▸ **Problem description**: What is needed is an exact copy of the entries below, from the line that contains "ATOM 189 C C" through the final line, both included, and nothing else.

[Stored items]
════════════════
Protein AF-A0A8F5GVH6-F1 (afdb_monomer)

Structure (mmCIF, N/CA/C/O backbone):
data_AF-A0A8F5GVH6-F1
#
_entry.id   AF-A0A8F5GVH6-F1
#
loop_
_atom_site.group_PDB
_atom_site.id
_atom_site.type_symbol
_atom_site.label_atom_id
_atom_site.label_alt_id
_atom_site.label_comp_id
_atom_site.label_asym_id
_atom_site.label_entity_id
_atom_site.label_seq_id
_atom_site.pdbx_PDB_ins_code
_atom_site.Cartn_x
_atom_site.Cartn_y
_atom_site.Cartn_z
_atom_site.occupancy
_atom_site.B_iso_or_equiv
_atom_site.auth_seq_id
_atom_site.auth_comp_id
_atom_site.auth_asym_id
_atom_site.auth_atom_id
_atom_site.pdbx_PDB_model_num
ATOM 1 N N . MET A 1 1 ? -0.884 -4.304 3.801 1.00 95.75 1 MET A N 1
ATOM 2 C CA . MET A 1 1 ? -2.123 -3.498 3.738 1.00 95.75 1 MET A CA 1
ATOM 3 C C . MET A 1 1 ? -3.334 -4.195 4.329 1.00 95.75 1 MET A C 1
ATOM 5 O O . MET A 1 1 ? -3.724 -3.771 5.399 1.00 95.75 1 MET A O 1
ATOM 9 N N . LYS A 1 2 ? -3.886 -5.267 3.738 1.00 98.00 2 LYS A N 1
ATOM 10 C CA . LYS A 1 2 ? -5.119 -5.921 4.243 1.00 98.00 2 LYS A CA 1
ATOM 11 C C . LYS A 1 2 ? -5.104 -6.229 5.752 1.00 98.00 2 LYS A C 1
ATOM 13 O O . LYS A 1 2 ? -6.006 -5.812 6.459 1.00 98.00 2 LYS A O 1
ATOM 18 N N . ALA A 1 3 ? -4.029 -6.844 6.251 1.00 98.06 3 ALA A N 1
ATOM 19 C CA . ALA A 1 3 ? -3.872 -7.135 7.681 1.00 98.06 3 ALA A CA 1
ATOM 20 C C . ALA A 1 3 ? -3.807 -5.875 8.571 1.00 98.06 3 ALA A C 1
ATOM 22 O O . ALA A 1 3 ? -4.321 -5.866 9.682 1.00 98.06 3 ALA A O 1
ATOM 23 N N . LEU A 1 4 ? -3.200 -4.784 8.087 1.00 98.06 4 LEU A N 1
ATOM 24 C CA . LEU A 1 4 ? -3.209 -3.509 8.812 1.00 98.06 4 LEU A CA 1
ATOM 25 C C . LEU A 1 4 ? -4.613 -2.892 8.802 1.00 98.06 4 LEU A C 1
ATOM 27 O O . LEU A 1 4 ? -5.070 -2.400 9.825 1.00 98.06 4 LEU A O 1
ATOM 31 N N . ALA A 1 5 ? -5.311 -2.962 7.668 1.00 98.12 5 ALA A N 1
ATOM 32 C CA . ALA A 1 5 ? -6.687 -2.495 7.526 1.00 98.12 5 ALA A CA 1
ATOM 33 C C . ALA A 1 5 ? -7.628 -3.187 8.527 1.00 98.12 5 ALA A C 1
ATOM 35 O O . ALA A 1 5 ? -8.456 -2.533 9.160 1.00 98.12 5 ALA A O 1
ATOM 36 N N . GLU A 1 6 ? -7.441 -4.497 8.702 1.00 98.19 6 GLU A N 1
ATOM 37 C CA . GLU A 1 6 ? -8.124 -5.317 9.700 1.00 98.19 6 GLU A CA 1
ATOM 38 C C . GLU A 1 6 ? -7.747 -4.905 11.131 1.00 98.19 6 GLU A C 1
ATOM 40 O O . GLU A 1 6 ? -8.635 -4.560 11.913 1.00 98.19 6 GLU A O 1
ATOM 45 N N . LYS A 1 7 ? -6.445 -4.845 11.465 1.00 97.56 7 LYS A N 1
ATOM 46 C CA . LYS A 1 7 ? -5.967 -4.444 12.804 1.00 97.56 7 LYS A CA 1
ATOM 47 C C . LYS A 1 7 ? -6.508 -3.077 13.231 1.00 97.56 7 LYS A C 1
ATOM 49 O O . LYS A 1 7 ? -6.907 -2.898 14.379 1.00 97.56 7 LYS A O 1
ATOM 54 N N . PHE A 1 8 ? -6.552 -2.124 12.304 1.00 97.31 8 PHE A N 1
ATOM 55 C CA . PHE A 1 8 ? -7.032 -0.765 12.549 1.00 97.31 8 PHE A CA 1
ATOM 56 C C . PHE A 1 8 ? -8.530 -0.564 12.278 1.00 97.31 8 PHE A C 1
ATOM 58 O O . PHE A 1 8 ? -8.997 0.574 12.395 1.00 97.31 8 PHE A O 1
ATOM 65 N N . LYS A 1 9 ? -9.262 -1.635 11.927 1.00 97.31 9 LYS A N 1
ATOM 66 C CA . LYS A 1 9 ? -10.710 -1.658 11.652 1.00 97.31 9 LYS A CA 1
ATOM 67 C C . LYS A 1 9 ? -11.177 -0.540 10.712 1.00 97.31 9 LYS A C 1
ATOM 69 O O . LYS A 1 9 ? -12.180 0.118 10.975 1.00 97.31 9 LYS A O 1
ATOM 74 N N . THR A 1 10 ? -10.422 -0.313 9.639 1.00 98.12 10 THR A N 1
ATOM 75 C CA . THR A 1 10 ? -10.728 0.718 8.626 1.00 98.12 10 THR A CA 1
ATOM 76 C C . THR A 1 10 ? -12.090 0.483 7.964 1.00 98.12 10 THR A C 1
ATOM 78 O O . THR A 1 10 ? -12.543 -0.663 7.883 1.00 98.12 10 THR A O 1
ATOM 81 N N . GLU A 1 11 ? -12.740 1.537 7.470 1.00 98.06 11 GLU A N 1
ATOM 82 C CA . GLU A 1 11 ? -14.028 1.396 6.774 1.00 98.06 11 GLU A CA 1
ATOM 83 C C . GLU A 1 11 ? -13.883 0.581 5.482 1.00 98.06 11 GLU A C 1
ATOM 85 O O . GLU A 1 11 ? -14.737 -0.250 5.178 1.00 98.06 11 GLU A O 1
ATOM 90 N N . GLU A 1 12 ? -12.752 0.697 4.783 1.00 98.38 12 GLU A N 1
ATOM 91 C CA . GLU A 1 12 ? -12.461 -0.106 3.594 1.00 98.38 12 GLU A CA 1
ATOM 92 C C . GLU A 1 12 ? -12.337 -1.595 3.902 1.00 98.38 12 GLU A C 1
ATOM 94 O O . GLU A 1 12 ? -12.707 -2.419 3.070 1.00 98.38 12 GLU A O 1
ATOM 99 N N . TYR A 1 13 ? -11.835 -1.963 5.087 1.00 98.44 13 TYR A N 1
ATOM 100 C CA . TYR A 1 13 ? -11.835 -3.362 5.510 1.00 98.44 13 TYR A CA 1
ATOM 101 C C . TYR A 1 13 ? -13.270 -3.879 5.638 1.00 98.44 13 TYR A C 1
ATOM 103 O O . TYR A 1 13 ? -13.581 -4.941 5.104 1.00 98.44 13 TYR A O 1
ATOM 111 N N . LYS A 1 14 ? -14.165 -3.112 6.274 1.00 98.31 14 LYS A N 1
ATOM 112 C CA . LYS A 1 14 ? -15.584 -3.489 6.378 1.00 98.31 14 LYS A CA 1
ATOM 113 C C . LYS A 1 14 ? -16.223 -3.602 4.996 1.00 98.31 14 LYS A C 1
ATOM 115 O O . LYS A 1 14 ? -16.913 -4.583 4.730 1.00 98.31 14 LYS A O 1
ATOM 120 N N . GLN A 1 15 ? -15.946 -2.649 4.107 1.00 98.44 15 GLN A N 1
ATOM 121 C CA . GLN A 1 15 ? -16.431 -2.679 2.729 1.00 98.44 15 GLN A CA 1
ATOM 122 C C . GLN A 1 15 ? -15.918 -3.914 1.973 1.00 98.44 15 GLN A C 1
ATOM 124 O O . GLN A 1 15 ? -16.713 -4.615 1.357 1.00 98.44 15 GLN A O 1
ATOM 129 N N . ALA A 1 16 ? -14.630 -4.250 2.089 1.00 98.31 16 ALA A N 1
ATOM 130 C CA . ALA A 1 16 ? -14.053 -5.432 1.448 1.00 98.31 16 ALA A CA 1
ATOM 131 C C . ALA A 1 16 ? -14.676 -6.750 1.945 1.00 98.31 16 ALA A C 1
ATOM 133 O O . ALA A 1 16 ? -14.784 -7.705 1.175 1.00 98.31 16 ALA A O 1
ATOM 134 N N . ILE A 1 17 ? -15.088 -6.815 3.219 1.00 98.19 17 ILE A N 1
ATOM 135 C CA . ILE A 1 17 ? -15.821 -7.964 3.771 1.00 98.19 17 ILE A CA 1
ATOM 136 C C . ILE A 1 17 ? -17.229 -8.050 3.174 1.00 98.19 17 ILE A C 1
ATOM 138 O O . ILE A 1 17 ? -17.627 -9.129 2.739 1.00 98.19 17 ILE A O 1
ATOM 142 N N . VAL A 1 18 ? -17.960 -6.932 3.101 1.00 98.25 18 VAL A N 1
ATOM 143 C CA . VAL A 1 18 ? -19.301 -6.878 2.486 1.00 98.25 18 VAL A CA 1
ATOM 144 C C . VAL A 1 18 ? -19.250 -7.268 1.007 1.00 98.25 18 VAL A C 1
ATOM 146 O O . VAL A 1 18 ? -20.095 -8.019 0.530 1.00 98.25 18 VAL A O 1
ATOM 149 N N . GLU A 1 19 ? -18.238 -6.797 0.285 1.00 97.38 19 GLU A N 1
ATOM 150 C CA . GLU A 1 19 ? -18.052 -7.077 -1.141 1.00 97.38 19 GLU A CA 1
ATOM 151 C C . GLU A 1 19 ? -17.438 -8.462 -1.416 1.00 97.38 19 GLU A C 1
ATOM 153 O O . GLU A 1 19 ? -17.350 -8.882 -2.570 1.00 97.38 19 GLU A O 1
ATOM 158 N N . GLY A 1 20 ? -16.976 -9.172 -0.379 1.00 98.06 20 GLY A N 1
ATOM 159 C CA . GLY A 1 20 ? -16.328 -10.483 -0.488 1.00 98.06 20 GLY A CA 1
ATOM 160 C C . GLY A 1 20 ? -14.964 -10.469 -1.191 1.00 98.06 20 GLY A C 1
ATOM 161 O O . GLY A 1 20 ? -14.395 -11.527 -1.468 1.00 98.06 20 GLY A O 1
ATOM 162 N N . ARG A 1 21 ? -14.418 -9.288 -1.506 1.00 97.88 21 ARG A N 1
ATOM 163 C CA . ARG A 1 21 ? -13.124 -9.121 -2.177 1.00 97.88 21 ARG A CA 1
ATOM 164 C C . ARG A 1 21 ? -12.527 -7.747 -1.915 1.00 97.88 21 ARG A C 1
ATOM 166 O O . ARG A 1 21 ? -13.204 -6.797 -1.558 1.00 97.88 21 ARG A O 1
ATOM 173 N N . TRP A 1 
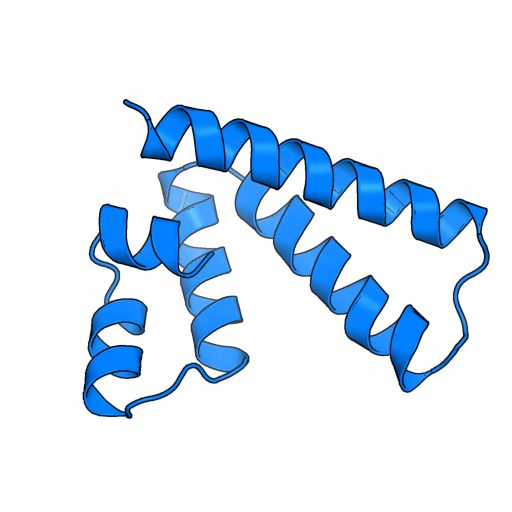22 ? -11.233 -7.634 -2.194 1.00 98.31 22 TRP A N 1
ATOM 174 C CA . TRP A 1 22 ? -10.547 -6.349 -2.237 1.00 98.31 22 TRP A CA 1
ATOM 175 C C . TRP A 1 22 ? -10.457 -5.842 -3.671 1.00 98.31 22 TRP A C 1
ATOM 177 O O . TRP A 1 22 ? -9.938 -6.539 -4.548 1.00 98.31 22 TRP A O 1
ATOM 187 N N . TYR A 1 23 ? -10.899 -4.610 -3.891 1.00 97.69 23 TYR A N 1
ATOM 188 C CA . TYR A 1 23 ? -10.598 -3.854 -5.101 1.00 97.69 23 TYR A CA 1
ATOM 189 C C . TYR A 1 23 ? -9.355 -2.989 -4.905 1.00 97.69 23 TYR A C 1
ATOM 191 O O . TYR A 1 23 ? -9.018 -2.588 -3.790 1.00 97.69 23 TYR A O 1
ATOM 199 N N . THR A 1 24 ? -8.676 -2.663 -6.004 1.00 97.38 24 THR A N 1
════════════════
▸ **Output for this task**:
ATOM 189 C C . TYR A 1 23 ? -9.355 -2.989 -4.905 1.00 97.69 23 TYR A C 1
ATOM 191 O O . TYR A 1 23 ? -9.018 -2.588 -3.790 1.00 97.69 23 TYR A O 1
ATOM 199 N N . THR A 1 24 ? -8.676 -2.663 -6.004 1.00 97.38 24 THR A N 1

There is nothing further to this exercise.